PALO ALTO, U.S. -- Network equipment maker Cisco Systems said on Wednesday its China revenue fell 25% in the past quarter due to the ongoing trade war and provided weaker guidance for the next quarter as the U.S. company expects its main products to be hit by tariffs soon.

"We definitely saw a significant impact on our business in China as it relates to the trade war right now," said Cisco CEO Chuck Robbins on the Wednesday earnings call, adding that when it comes to some enterprise contracts in China "we're being uninvited to bid. We are not being allowed to even participate anymore. It was a much faster decline than what we candidly expected."

Cisco's China revenue dropped by a quarter on an annualized basis in the three months through July 27, Kelly Kramer, the company's chief financial officer, said in the earnings call.
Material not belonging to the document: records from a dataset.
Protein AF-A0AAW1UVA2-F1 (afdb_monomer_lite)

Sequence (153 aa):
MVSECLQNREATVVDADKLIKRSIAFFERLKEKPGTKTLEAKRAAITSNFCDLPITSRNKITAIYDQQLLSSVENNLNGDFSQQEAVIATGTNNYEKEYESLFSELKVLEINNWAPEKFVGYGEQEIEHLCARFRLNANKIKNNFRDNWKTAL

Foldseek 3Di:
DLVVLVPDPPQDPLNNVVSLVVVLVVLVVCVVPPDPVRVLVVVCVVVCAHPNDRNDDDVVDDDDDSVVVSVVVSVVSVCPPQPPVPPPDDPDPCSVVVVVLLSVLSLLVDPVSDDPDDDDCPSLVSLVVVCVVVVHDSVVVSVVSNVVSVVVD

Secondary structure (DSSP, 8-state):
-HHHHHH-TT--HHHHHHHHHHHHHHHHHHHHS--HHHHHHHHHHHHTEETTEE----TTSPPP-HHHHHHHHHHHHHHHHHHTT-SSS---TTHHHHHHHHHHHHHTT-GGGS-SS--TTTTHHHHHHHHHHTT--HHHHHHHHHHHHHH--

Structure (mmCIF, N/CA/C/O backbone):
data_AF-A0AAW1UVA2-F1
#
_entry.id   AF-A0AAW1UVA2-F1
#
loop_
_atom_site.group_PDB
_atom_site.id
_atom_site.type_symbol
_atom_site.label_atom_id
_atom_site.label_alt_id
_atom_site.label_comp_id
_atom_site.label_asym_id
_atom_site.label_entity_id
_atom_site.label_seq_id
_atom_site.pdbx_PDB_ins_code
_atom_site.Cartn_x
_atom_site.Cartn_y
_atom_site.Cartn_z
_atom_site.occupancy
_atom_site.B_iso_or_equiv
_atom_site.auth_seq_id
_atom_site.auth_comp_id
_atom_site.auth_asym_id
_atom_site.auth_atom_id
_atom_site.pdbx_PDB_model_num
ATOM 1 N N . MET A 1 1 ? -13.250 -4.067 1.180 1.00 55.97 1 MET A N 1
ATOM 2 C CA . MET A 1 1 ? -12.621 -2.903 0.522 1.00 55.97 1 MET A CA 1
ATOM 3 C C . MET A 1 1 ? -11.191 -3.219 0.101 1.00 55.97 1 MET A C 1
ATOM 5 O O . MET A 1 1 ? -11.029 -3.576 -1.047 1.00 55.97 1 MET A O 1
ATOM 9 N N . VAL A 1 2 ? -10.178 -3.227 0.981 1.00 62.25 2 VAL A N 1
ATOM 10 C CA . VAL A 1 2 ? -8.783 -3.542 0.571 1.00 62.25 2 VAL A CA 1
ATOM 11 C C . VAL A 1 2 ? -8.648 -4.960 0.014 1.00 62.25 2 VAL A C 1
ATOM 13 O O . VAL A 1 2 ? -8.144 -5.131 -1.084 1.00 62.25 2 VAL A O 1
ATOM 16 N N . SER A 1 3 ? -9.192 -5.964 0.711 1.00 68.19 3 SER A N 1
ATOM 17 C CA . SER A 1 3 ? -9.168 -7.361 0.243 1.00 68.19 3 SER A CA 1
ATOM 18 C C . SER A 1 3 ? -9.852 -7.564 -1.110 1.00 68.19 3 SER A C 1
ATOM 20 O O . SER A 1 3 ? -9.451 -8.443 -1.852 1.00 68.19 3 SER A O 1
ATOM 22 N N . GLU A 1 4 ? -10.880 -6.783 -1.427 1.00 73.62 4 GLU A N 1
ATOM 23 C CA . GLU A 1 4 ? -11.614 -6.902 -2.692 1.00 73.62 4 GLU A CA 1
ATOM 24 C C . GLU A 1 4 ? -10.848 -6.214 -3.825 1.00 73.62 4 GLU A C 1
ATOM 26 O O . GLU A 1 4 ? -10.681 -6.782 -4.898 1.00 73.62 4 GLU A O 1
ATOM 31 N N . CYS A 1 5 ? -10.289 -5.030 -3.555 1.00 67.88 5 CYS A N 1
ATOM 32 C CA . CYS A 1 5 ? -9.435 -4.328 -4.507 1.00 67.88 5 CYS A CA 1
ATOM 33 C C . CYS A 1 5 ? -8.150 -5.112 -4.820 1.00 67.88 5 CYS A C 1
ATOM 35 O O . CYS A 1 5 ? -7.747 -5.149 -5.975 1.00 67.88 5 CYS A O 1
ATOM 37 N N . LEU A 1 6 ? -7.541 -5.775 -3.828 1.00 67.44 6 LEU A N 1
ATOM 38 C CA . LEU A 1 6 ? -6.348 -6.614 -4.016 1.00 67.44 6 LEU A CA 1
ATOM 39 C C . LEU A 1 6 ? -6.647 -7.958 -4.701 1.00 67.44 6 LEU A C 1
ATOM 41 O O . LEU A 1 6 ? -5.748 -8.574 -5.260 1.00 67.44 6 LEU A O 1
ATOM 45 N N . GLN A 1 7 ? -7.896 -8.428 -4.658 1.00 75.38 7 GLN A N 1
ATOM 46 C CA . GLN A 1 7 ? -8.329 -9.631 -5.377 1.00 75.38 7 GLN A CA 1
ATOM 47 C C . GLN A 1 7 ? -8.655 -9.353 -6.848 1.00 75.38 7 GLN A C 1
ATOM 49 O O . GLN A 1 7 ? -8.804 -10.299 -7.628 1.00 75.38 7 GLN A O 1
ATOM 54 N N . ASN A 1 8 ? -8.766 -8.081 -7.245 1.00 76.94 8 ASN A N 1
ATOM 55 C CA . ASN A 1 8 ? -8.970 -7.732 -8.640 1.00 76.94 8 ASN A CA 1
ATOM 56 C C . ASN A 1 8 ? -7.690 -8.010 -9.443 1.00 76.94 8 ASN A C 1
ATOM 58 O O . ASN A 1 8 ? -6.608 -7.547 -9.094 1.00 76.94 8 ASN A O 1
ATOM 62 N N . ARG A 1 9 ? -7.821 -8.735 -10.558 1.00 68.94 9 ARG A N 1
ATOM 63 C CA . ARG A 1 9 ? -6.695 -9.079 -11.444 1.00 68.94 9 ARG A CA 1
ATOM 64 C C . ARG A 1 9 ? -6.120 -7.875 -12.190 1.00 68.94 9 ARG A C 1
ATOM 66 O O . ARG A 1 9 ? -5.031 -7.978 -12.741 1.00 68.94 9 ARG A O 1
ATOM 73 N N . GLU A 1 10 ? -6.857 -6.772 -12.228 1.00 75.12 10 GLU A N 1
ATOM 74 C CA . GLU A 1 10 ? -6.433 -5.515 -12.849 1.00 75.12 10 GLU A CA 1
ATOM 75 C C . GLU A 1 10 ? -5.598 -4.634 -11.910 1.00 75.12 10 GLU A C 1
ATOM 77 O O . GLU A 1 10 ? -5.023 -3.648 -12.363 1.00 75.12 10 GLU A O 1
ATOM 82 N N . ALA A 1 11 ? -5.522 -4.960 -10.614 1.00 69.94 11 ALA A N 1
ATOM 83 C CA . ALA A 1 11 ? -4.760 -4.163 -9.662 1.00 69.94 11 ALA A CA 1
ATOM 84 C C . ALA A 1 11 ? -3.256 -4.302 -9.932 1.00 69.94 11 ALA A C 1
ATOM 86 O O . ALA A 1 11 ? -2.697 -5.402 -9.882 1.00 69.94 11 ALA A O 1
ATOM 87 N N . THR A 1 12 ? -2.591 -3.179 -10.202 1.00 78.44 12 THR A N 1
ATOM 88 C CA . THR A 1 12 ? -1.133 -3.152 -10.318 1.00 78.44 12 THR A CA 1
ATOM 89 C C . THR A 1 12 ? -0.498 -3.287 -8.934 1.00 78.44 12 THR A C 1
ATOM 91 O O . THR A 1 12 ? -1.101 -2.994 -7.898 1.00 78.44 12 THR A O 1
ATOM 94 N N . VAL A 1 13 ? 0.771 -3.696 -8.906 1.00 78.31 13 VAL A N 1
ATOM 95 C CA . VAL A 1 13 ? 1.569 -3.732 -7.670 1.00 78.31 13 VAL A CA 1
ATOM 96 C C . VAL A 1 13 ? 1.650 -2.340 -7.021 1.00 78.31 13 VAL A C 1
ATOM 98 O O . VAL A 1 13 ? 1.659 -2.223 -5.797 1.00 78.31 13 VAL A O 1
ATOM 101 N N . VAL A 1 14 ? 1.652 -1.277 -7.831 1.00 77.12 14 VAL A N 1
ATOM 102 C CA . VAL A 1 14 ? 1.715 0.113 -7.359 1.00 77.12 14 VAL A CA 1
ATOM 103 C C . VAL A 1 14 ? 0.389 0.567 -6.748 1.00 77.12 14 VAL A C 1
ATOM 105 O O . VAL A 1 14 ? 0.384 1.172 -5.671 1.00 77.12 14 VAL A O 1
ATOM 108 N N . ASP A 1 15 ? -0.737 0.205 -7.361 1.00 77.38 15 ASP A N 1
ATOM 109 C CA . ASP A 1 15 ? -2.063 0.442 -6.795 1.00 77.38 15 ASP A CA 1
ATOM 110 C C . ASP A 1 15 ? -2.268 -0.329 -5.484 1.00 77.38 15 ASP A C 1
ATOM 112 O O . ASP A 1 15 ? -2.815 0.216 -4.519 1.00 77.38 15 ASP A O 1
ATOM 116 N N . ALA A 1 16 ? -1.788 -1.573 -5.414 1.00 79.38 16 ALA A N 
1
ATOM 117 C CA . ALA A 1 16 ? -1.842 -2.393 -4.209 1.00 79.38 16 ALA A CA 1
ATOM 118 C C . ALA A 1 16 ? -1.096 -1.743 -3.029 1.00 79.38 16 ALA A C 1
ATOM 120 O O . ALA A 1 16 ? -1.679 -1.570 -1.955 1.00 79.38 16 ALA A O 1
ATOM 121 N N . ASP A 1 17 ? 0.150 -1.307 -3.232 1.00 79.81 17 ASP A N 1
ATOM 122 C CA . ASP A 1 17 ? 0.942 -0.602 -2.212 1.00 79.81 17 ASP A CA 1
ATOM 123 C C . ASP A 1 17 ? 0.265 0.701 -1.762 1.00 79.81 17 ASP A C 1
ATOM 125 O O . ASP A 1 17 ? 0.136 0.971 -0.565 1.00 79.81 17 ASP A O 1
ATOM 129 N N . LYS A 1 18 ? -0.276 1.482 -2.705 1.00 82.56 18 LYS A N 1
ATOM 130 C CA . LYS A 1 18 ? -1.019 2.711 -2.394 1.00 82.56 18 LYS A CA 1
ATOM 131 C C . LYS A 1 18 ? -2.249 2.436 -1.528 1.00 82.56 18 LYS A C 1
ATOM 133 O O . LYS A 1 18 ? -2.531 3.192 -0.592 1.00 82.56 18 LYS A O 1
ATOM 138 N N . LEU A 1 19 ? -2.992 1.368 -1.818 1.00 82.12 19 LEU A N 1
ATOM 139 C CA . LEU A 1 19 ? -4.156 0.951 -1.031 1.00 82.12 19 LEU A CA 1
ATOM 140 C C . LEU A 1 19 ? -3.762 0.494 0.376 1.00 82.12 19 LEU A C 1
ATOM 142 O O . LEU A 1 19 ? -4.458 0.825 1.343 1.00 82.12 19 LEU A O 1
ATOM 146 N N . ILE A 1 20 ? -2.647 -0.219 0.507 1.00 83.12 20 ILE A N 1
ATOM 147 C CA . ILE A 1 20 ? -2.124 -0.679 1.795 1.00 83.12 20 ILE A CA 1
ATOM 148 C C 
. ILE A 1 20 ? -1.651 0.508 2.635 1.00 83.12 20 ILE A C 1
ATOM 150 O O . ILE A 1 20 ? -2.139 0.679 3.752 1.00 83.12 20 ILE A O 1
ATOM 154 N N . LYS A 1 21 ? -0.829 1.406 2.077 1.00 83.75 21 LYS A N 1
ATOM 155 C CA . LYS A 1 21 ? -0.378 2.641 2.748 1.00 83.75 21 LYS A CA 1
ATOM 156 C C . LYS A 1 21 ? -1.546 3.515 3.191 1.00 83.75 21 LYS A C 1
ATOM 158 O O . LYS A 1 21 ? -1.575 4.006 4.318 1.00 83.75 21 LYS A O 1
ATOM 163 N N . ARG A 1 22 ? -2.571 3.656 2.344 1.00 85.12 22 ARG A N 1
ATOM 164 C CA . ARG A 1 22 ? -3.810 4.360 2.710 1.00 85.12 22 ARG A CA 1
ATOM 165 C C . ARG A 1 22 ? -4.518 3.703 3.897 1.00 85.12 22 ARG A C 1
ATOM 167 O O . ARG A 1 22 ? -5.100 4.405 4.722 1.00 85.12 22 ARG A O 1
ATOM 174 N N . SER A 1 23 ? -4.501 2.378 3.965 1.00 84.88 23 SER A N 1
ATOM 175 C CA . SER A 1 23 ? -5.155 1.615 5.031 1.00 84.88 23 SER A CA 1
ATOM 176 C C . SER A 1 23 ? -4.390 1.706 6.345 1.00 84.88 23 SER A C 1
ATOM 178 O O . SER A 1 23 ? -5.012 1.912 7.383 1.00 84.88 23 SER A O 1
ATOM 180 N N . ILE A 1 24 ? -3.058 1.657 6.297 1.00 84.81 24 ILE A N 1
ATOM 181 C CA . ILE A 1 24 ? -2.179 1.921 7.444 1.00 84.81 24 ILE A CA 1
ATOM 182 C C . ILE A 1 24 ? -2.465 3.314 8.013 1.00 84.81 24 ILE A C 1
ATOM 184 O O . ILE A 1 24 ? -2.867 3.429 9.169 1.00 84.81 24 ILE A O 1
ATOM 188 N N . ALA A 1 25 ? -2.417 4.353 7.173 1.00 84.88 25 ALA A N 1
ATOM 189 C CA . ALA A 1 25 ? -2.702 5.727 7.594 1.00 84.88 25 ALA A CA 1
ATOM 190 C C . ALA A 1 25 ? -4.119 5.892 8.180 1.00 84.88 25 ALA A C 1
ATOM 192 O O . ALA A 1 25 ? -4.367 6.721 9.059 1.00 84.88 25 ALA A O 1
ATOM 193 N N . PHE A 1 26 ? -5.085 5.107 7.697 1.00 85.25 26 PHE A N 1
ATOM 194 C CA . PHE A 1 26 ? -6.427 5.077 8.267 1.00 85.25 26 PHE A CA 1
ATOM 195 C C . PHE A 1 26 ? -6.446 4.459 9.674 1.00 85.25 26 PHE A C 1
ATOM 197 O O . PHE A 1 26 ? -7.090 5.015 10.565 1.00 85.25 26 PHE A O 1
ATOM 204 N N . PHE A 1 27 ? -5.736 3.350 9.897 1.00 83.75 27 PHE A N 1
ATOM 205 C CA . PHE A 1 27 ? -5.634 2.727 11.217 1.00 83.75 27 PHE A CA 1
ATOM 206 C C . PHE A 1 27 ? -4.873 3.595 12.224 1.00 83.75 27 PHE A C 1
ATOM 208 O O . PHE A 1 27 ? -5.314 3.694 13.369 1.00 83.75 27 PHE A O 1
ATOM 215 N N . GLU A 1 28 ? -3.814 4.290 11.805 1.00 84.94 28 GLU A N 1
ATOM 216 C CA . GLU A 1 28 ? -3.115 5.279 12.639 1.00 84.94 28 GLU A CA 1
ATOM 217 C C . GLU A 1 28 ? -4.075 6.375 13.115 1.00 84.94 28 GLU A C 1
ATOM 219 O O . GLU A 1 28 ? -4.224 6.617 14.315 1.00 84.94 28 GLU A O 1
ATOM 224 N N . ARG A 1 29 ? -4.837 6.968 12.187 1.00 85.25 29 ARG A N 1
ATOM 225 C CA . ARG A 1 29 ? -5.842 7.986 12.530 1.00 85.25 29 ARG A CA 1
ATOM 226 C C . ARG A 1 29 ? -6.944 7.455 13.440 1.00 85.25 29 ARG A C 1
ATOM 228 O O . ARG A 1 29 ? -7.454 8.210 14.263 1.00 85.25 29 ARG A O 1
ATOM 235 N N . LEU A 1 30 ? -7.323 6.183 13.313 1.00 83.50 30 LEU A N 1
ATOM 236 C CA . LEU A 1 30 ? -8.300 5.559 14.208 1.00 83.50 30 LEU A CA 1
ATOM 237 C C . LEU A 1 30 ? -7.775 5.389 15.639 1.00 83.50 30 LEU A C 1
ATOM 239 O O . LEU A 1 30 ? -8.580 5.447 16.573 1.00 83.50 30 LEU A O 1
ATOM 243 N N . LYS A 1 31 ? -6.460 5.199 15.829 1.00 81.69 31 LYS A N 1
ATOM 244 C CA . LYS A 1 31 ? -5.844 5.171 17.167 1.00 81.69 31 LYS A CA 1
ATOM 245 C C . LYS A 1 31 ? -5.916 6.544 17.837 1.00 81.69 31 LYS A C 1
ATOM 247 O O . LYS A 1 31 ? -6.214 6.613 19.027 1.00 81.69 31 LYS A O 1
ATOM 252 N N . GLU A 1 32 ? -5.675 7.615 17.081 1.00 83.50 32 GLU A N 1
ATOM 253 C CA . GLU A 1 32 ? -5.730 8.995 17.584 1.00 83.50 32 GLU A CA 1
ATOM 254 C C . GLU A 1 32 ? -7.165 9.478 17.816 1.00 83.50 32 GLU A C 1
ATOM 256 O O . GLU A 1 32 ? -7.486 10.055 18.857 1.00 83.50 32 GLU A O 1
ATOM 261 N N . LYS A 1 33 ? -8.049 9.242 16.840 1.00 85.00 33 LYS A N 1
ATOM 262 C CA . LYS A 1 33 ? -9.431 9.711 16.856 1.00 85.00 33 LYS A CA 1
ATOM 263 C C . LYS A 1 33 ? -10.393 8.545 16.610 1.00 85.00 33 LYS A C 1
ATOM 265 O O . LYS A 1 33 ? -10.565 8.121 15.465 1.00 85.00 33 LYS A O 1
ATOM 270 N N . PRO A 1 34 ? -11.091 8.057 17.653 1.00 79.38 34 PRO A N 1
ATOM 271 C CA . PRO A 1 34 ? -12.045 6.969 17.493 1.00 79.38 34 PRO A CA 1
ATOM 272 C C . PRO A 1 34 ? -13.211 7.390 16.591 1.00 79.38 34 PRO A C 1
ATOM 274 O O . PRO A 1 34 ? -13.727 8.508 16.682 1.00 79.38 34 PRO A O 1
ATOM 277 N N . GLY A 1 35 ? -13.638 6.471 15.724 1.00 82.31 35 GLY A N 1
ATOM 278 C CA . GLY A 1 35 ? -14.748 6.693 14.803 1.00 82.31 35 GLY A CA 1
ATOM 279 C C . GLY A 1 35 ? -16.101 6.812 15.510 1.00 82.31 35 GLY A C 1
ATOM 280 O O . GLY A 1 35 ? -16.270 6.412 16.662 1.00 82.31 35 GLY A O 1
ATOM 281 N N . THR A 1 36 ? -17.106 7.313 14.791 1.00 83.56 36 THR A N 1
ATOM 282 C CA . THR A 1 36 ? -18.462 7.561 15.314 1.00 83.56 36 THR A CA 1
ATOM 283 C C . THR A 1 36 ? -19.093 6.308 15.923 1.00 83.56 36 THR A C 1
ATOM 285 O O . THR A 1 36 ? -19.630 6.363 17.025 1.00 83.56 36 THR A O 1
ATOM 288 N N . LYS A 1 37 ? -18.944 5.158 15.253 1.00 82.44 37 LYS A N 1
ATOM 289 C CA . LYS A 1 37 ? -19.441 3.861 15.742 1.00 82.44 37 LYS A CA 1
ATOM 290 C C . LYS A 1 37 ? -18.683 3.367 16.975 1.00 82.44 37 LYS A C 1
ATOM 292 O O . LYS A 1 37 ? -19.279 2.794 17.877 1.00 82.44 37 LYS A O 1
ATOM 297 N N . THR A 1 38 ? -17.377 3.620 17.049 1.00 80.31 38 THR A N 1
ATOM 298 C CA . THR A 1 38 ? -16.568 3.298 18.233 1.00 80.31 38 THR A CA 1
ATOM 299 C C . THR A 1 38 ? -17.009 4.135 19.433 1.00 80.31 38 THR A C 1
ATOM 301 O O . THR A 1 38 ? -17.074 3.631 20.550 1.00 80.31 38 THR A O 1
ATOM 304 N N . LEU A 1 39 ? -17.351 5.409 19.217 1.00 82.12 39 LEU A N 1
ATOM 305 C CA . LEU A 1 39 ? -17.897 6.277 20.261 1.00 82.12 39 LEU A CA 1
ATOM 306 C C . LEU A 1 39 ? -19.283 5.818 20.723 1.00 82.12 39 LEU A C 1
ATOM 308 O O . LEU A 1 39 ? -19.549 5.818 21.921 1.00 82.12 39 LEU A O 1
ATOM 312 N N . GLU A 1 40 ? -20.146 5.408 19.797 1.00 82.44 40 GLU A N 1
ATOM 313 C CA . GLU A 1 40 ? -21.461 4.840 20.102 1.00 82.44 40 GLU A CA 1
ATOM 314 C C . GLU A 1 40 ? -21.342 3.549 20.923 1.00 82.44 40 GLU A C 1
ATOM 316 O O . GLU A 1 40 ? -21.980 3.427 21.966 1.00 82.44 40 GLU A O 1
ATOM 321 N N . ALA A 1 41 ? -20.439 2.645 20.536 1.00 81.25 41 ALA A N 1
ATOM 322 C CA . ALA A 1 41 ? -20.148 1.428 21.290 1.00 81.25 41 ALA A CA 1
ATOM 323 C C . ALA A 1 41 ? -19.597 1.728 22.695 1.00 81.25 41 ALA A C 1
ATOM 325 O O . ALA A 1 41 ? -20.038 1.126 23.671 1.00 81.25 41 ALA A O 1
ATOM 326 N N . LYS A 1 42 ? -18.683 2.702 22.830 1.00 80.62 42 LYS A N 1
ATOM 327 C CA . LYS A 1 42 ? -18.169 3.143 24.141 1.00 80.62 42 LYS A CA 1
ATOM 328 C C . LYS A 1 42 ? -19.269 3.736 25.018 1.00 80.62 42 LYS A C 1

However, management said the company's China business now accounts for less than 3% of the total revenue and is not a concern in the long term.

"It's a small part of our business, but obviously when it falls very dramatically it can still have some impact because it is greater than zero, but long term it's not," Robbins said. "It's not a concern that I worry about much at this point."

The majority of Cisco's revenue comes from sales of data center networking products, including switches and routers, which are among the items on a list of products subject to an additional 10% tariff that the Trump administration announced earlier this year.

Washington this week delayed imposing that tariff on some Chinese-made goods until December, but Cisco said most of its products are not on the list of temporary exemptions and will soon to be hit by the tariff, which will further drag down its profit margin and next quarter's earnings.

The company is now forecasting flat to 2% revenue growth in the next quarter, which is weaker than analysts' consensus forecast of 2.5% for that period.

Due to the sharp decline in China business, overall product orders in the Asia-Pacific region decreased 8% year over year in the past quarter, in comparison to 4% growth in Europe and a 1% increase in the Americas.

The company shares dropped nearly 8% in after-hours trading.